◆ PROBLEM DESCRIPTION ◆
Go through the data line by line. Copy each one holding the string "like".

[Source records]
########################################
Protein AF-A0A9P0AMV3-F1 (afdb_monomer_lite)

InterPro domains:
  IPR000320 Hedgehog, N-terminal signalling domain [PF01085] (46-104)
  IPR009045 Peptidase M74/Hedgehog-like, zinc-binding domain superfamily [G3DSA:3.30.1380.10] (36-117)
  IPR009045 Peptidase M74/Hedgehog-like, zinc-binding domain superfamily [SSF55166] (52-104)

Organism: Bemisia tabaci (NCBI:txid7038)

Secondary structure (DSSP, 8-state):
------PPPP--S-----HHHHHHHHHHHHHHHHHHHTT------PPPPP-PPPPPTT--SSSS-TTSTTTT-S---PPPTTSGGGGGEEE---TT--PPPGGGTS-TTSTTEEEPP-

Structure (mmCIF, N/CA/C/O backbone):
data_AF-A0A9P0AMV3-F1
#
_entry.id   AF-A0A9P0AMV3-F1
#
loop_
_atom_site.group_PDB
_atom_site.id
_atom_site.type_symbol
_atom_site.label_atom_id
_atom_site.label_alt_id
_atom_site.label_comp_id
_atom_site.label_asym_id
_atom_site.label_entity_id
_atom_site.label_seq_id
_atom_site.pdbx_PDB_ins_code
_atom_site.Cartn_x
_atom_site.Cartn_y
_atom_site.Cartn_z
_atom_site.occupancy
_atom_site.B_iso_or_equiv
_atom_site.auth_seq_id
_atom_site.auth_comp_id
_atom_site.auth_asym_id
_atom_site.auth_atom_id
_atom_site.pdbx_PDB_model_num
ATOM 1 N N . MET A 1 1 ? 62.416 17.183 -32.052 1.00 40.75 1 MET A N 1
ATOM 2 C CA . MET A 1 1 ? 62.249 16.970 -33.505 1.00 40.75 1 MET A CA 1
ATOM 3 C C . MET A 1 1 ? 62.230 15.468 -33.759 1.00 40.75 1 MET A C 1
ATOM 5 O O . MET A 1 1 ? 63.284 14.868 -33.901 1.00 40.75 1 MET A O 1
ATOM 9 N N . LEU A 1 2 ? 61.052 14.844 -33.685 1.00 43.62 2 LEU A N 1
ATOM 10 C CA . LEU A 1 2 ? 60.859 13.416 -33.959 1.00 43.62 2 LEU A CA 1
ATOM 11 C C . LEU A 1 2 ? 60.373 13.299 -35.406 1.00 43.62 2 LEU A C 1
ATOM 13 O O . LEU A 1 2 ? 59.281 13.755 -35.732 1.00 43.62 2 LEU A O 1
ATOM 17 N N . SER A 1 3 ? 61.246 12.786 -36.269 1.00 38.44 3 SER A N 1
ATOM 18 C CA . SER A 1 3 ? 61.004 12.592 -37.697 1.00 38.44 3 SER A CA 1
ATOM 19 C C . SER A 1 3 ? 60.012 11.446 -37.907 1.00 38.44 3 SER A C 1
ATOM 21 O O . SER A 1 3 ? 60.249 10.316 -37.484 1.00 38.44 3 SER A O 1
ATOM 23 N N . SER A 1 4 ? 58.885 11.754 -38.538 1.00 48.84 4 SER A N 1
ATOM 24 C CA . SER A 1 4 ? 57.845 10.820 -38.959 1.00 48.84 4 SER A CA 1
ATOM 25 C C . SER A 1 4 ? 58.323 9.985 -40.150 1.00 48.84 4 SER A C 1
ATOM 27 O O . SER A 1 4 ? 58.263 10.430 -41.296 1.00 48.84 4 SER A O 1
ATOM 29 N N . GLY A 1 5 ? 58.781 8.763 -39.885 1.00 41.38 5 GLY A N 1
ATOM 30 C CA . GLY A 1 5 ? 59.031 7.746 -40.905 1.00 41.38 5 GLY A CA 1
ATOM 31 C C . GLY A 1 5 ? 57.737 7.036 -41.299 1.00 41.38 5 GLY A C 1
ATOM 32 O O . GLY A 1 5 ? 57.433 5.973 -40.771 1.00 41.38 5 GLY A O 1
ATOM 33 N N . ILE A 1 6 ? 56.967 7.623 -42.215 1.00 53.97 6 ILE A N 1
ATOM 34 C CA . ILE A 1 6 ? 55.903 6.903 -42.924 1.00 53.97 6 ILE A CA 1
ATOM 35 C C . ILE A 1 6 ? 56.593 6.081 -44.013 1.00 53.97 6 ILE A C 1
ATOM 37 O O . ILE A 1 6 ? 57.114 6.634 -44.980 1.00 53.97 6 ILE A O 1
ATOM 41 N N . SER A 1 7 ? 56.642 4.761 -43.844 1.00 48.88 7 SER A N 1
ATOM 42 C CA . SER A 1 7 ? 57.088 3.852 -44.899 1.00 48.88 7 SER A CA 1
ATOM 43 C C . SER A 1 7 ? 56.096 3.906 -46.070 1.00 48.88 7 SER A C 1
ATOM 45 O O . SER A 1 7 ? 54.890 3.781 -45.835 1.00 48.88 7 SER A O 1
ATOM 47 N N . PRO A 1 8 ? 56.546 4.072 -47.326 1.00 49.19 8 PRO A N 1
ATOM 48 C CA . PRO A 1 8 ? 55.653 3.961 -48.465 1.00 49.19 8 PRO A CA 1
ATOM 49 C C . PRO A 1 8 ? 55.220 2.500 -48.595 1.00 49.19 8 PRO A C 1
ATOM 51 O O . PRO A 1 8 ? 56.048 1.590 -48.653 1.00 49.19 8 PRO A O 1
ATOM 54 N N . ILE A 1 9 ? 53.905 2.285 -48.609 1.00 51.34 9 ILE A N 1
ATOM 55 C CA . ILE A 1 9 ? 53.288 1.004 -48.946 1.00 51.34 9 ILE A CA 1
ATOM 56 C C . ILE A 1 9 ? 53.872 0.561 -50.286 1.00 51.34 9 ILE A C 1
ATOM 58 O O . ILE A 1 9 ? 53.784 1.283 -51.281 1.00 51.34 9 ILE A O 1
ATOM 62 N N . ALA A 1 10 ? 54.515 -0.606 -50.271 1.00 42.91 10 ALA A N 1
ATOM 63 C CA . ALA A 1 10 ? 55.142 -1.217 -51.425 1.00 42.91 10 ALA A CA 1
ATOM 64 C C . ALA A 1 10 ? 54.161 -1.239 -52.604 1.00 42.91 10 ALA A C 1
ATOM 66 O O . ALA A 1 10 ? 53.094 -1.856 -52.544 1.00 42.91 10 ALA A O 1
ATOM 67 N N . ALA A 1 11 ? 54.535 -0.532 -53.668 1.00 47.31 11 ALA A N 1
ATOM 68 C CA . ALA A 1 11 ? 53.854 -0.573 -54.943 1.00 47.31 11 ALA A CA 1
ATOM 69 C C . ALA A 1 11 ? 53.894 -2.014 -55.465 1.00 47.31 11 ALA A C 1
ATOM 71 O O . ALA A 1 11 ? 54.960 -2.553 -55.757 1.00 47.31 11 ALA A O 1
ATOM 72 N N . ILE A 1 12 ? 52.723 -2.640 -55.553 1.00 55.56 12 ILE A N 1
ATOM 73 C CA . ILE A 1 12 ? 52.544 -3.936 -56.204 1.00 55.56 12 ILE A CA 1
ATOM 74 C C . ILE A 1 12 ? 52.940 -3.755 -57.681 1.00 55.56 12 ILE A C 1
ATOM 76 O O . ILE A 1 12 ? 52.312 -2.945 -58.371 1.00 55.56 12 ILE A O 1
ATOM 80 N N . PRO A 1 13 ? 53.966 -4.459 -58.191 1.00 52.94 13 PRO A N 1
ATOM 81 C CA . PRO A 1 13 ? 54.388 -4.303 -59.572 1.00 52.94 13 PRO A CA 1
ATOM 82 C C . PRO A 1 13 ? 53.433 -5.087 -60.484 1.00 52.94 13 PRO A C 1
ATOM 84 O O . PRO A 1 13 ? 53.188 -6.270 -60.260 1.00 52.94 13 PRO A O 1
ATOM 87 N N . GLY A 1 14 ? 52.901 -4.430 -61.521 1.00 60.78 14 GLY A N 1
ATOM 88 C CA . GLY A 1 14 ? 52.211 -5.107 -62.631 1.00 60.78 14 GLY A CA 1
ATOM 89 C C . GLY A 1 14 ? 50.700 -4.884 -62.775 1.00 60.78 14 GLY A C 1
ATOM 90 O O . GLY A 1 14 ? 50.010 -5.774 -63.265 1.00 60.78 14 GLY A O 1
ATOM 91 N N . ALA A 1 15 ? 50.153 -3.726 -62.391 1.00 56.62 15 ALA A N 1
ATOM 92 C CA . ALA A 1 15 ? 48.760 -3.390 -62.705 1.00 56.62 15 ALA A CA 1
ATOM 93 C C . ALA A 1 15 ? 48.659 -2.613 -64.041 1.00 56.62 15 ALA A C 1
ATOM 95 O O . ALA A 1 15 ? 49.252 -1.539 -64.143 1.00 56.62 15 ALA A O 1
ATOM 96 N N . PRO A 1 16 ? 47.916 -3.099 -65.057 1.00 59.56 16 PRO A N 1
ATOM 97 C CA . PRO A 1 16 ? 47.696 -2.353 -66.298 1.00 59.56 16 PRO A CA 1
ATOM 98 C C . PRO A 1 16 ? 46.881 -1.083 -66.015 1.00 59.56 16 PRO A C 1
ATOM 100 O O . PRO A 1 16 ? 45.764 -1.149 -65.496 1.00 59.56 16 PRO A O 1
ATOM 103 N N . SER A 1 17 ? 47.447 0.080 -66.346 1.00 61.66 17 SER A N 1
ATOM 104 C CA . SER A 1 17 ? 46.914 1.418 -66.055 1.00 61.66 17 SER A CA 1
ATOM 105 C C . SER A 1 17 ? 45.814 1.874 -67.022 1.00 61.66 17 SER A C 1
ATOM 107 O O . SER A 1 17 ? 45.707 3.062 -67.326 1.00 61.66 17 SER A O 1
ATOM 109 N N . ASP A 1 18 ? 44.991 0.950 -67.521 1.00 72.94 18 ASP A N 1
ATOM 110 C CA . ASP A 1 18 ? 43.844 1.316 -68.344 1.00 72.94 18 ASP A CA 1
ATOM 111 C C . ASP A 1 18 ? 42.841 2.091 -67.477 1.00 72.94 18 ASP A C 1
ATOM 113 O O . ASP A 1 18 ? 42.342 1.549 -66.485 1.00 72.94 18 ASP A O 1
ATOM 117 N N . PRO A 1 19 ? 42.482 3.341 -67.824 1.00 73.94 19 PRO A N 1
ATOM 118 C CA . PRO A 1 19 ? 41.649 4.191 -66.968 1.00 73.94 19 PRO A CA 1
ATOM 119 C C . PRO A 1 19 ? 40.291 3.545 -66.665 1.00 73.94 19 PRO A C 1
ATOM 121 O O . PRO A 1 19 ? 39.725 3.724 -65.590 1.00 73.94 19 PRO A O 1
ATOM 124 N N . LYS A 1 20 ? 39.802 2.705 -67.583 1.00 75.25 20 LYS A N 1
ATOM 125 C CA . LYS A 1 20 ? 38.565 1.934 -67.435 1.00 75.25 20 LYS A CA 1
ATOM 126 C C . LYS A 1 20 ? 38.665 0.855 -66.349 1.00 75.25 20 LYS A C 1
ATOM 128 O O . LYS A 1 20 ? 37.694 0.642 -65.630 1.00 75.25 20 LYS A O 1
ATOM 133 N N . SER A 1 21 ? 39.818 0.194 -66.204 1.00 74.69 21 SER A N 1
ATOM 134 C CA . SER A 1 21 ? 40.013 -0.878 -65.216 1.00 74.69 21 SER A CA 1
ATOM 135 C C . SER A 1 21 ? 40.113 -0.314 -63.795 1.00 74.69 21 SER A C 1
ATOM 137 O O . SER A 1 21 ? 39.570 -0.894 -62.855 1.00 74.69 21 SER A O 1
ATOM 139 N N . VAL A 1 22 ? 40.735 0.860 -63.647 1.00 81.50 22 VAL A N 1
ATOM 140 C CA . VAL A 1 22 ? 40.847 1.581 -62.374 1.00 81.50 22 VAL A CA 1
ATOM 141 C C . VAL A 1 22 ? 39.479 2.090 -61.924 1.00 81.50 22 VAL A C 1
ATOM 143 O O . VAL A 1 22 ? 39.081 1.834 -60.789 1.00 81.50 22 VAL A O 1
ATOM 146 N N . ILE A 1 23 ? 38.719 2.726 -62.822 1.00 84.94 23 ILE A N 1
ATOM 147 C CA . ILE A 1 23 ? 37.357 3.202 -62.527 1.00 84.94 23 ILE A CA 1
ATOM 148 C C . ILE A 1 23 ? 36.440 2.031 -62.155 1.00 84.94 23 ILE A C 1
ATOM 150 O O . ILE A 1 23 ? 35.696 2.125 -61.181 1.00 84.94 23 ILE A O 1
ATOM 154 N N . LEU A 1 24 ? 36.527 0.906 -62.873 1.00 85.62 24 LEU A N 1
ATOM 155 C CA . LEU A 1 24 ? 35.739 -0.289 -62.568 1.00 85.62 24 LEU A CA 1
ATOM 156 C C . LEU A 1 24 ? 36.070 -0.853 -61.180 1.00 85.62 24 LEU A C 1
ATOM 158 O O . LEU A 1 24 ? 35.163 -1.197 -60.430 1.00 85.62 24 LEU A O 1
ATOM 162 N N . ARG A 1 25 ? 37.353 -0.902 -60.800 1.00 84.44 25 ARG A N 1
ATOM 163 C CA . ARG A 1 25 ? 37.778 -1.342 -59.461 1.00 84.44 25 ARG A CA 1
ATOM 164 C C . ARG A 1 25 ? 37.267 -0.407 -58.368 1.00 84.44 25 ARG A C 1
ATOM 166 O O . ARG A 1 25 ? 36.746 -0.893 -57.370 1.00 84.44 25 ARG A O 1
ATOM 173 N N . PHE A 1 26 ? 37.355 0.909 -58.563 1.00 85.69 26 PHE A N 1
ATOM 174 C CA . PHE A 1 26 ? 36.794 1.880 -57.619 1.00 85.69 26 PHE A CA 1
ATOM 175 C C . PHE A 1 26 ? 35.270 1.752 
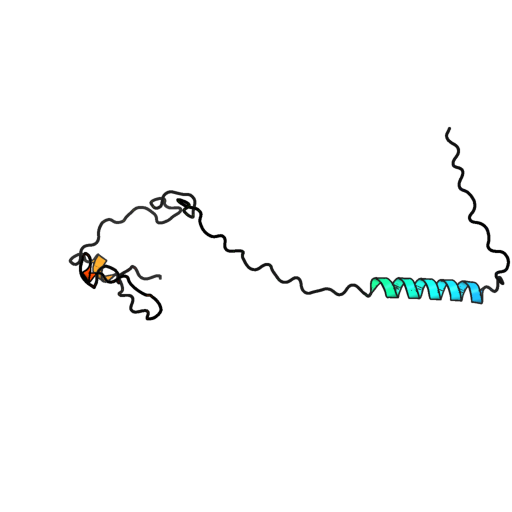-57.493 1.00 85.69 26 PHE A C 1
ATOM 177 O O . PHE A 1 26 ? 34.761 1.767 -56.376 1.00 85.69 26 PHE A O 1
ATOM 184 N N . LEU A 1 27 ? 34.543 1.553 -58.599 1.00 85.19 27 LEU A N 1
ATOM 185 C CA . LEU A 1 27 ? 33.094 1.324 -58.575 1.00 85.19 27 LEU A CA 1
ATOM 186 C C . LEU A 1 27 ? 32.720 0.030 -57.849 1.00 85.19 27 LEU A C 1
ATOM 188 O O . LEU A 1 27 ? 31.780 0.032 -57.060 1.00 85.19 27 LEU A O 1
ATOM 192 N N . VAL A 1 28 ? 33.470 -1.053 -58.063 1.00 87.94 28 VAL A N 1
ATOM 193 C CA . VAL A 1 28 ? 33.263 -2.322 -57.350 1.00 87.94 28 VAL A CA 1
ATOM 194 C C . VAL A 1 28 ? 33.525 -2.154 -55.853 1.00 87.94 28 VAL A C 1
ATOM 196 O O . VAL A 1 28 ? 32.719 -2.603 -55.044 1.00 87.94 28 VAL A O 1
ATOM 199 N N . LEU A 1 29 ? 34.602 -1.464 -55.466 1.00 83.25 29 LEU A N 1
ATOM 200 C CA . LEU A 1 29 ? 34.908 -1.204 -54.056 1.00 83.25 29 LEU A CA 1
ATOM 201 C C . LEU A 1 29 ? 33.841 -0.324 -53.386 1.00 83.25 29 LEU A C 1
ATOM 203 O O . LEU A 1 29 ? 33.430 -0.613 -52.265 1.00 83.25 29 LEU A O 1
ATOM 207 N N . MET A 1 30 ? 33.338 0.697 -54.085 1.00 82.44 30 MET A N 1
ATOM 208 C CA . MET A 1 30 ? 32.248 1.544 -53.588 1.00 82.44 30 MET A CA 1
ATOM 209 C C . MET A 1 30 ? 30.926 0.776 -53.471 1.00 82.44 30 MET A C 1
ATOM 211 O O . MET A 1 30 ? 30.232 0.907 -52.465 1.00 82.44 30 MET A O 1
ATOM 215 N N . ALA A 1 31 ? 30.596 -0.083 -54.441 1.00 80.50 31 ALA A N 1
ATOM 216 C CA . ALA A 1 31 ? 29.401 -0.927 -54.390 1.00 80.50 31 ALA A CA 1
ATOM 217 C C . ALA A 1 31 ? 29.436 -1.914 -53.210 1.00 80.50 31 ALA A C 1
ATOM 219 O O . ALA A 1 31 ? 28.420 -2.131 -52.550 1.00 80.50 31 ALA A O 1
ATOM 220 N N . MET A 1 32 ? 30.613 -2.465 -52.900 1.00 71.88 32 MET A N 1
ATOM 221 C CA . MET A 1 32 ? 30.805 -3.332 -51.735 1.00 71.88 32 MET A CA 1
ATOM 222 C C . MET A 1 32 ? 30.652 -2.566 -50.414 1.00 71.88 32 MET A C 1
ATOM 224 O O . MET A 1 32 ? 30.067 -3.096 -49.474 1.00 71.88 32 MET A O 1
ATOM 228 N N . HIS A 1 33 ? 31.103 -1.310 -50.345 1.00 68.88 33 HIS A N 1
ATOM 229 C CA . HIS A 1 33 ? 30.931 -0.460 -49.161 1.00 68.88 33 HIS A CA 1
ATOM 230 C C . HIS A 1 33 ? 29.449 -0.196 -48.840 1.00 68.88 33 HIS A C 1
ATOM 232 O O . HIS A 1 33 ? 29.031 -0.342 -47.693 1.00 68.88 33 HIS A O 1
ATOM 238 N N . VAL A 1 34 ? 28.636 0.105 -49.861 1.00 66.44 34 VAL A N 1
ATOM 239 C CA . VAL A 1 34 ? 27.184 0.326 -49.705 1.00 66.44 34 VAL A CA 1
ATOM 240 C C . VAL A 1 34 ? 26.463 -0.951 -49.254 1.00 66.44 34 VAL A C 1
ATOM 242 O O . VAL A 1 34 ? 25.527 -0.892 -48.456 1.00 66.44 34 VAL A O 1
ATOM 245 N N . ALA A 1 35 ? 26.910 -2.124 -49.716 1.00 62.94 35 ALA A N 1
ATOM 246 C CA . ALA A 1 35 ? 26.310 -3.397 -49.323 1.00 62.94 35 ALA A CA 1
ATOM 247 C C . ALA A 1 35 ? 26.499 -3.699 -47.823 1.00 62.94 35 ALA A C 1
ATOM 249 O O . ALA A 1 35 ? 25.568 -4.189 -47.180 1.00 62.94 35 ALA A O 1
ATOM 250 N N . VAL A 1 36 ? 27.660 -3.359 -47.246 1.00 64.56 36 VAL A N 1
ATOM 251 C CA . VAL A 1 36 ? 27.981 -3.633 -45.830 1.00 64.56 36 VAL A CA 1
ATOM 252 C C . VAL A 1 36 ? 27.142 -2.782 -44.866 1.00 64.56 36 VAL A C 1
ATOM 254 O O . VAL A 1 36 ? 26.768 -3.261 -43.796 1.00 64.56 36 VAL A O 1
ATOM 257 N N . GLU A 1 37 ? 26.768 -1.559 -45.246 1.00 60.22 37 GLU A N 1
ATOM 258 C CA . GLU A 1 37 ? 25.956 -0.664 -44.403 1.00 60.22 37 GLU A CA 1
ATOM 259 C C . GLU A 1 37 ? 24.466 -1.057 -44.347 1.00 60.22 37 GLU A C 1
ATOM 261 O O . GLU A 1 37 ? 23.747 -0.674 -43.421 1.00 60.22 37 GLU A O 1
ATOM 266 N N . SER A 1 38 ? 23.995 -1.868 -45.301 1.00 58.00 38 SER A N 1
ATOM 267 C CA . SER A 1 38 ? 22.582 -2.261 -45.419 1.00 58.00 38 SER A CA 1
ATOM 268 C C . SER A 1 38 ? 22.151 -3.404 -44.483 1.00 58.00 38 SER A C 1
ATOM 270 O O . SER A 1 38 ? 20.957 -3.585 -44.240 1.00 58.00 38 SER A O 1
ATOM 272 N N . CYS A 1 39 ? 23.097 -4.139 -43.885 1.00 66.00 39 CYS A N 1
ATOM 273 C CA . CYS A 1 39 ? 22.824 -5.304 -43.028 1.00 66.00 39 CYS A CA 1
ATOM 274 C C . CYS A 1 39 ? 22.409 -4.961 -41.583 1.00 66.00 39 CYS A C 1
ATOM 276 O O . CYS A 1 39 ? 22.344 -5.847 -40.727 1.00 66.00 39 CYS A O 1
ATOM 278 N N . ALA A 1 40 ? 22.098 -3.699 -41.281 1.00 64.50 40 ALA A N 1
ATOM 279 C CA . ALA A 1 40 ? 21.583 -3.302 -39.975 1.00 64.50 40 ALA A CA 1
ATOM 280 C C . ALA A 1 40 ? 20.114 -3.739 -39.808 1.00 64.50 40 ALA A C 1
ATOM 282 O O . ALA A 1 40 ? 19.178 -2.946 -39.932 1.00 64.50 40 ALA A O 1
ATOM 283 N N . VAL A 1 41 ? 19.906 -5.021 -39.496 1.00 69.00 41 VAL A N 1
ATOM 284 C CA . VAL A 1 41 ? 18.623 -5.552 -39.023 1.00 69.00 41 VAL A CA 1
ATOM 285 C C . VAL A 1 41 ? 18.239 -4.794 -37.751 1.00 69.00 41 VAL A C 1
ATOM 287 O O . VAL A 1 41 ? 18.789 -5.017 -36.671 1.00 69.00 41 VAL A O 1
ATOM 290 N N . ARG A 1 42 ? 17.281 -3.870 -37.868 1.00 66.00 42 ARG A N 1
ATOM 291 C CA . ARG A 1 42 ? 16.630 -3.241 -36.717 1.00 66.00 42 ARG A CA 1
ATOM 292 C C . ARG A 1 42 ? 15.737 -4.284 -36.058 1.00 66.00 42 ARG A C 1
ATOM 294 O O . ARG A 1 42 ? 14.578 -4.447 -36.426 1.00 66.00 42 ARG A O 1
ATOM 301 N N . THR A 1 43 ? 16.284 -5.009 -35.090 1.00 70.81 43 THR A N 1
ATOM 302 C CA . THR A 1 43 ? 15.468 -5.828 -34.195 1.00 70.81 43 THR A CA 1
ATOM 303 C C . THR A 1 43 ? 14.497 -4.906 -33.443 1.00 70.81 43 THR A C 1
ATOM 305 O O . THR A 1 43 ? 14.913 -3.845 -32.959 1.00 70.81 43 THR A O 1
ATOM 308 N N . PRO A 1 44 ? 13.197 -5.243 -33.349 1.00 70.38 44 PRO A N 1
ATOM 309 C CA . PRO A 1 44 ? 12.280 -4.495 -32.502 1.00 70.38 44 PRO A CA 1
ATOM 310 C C . PRO A 1 44 ? 12.825 -4.517 -31.071 1.00 70.38 44 PRO A C 1
ATOM 312 O O . PRO A 1 44 ? 12.981 -5.588 -30.482 1.00 70.38 44 PRO A O 1
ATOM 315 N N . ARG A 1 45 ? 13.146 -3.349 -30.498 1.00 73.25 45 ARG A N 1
########################################
◆ WRITTEN RESPONSE ◆
  IPR009045 Peptidase M74/Hedgehog-like, zinc-binding domain superfamily [G3DSA:3.30.1380.10] (36-117)
  IPR009045 Peptidase M74/Hedgehog-like, zinc-binding domain superfamily [SSF55166] (52-104)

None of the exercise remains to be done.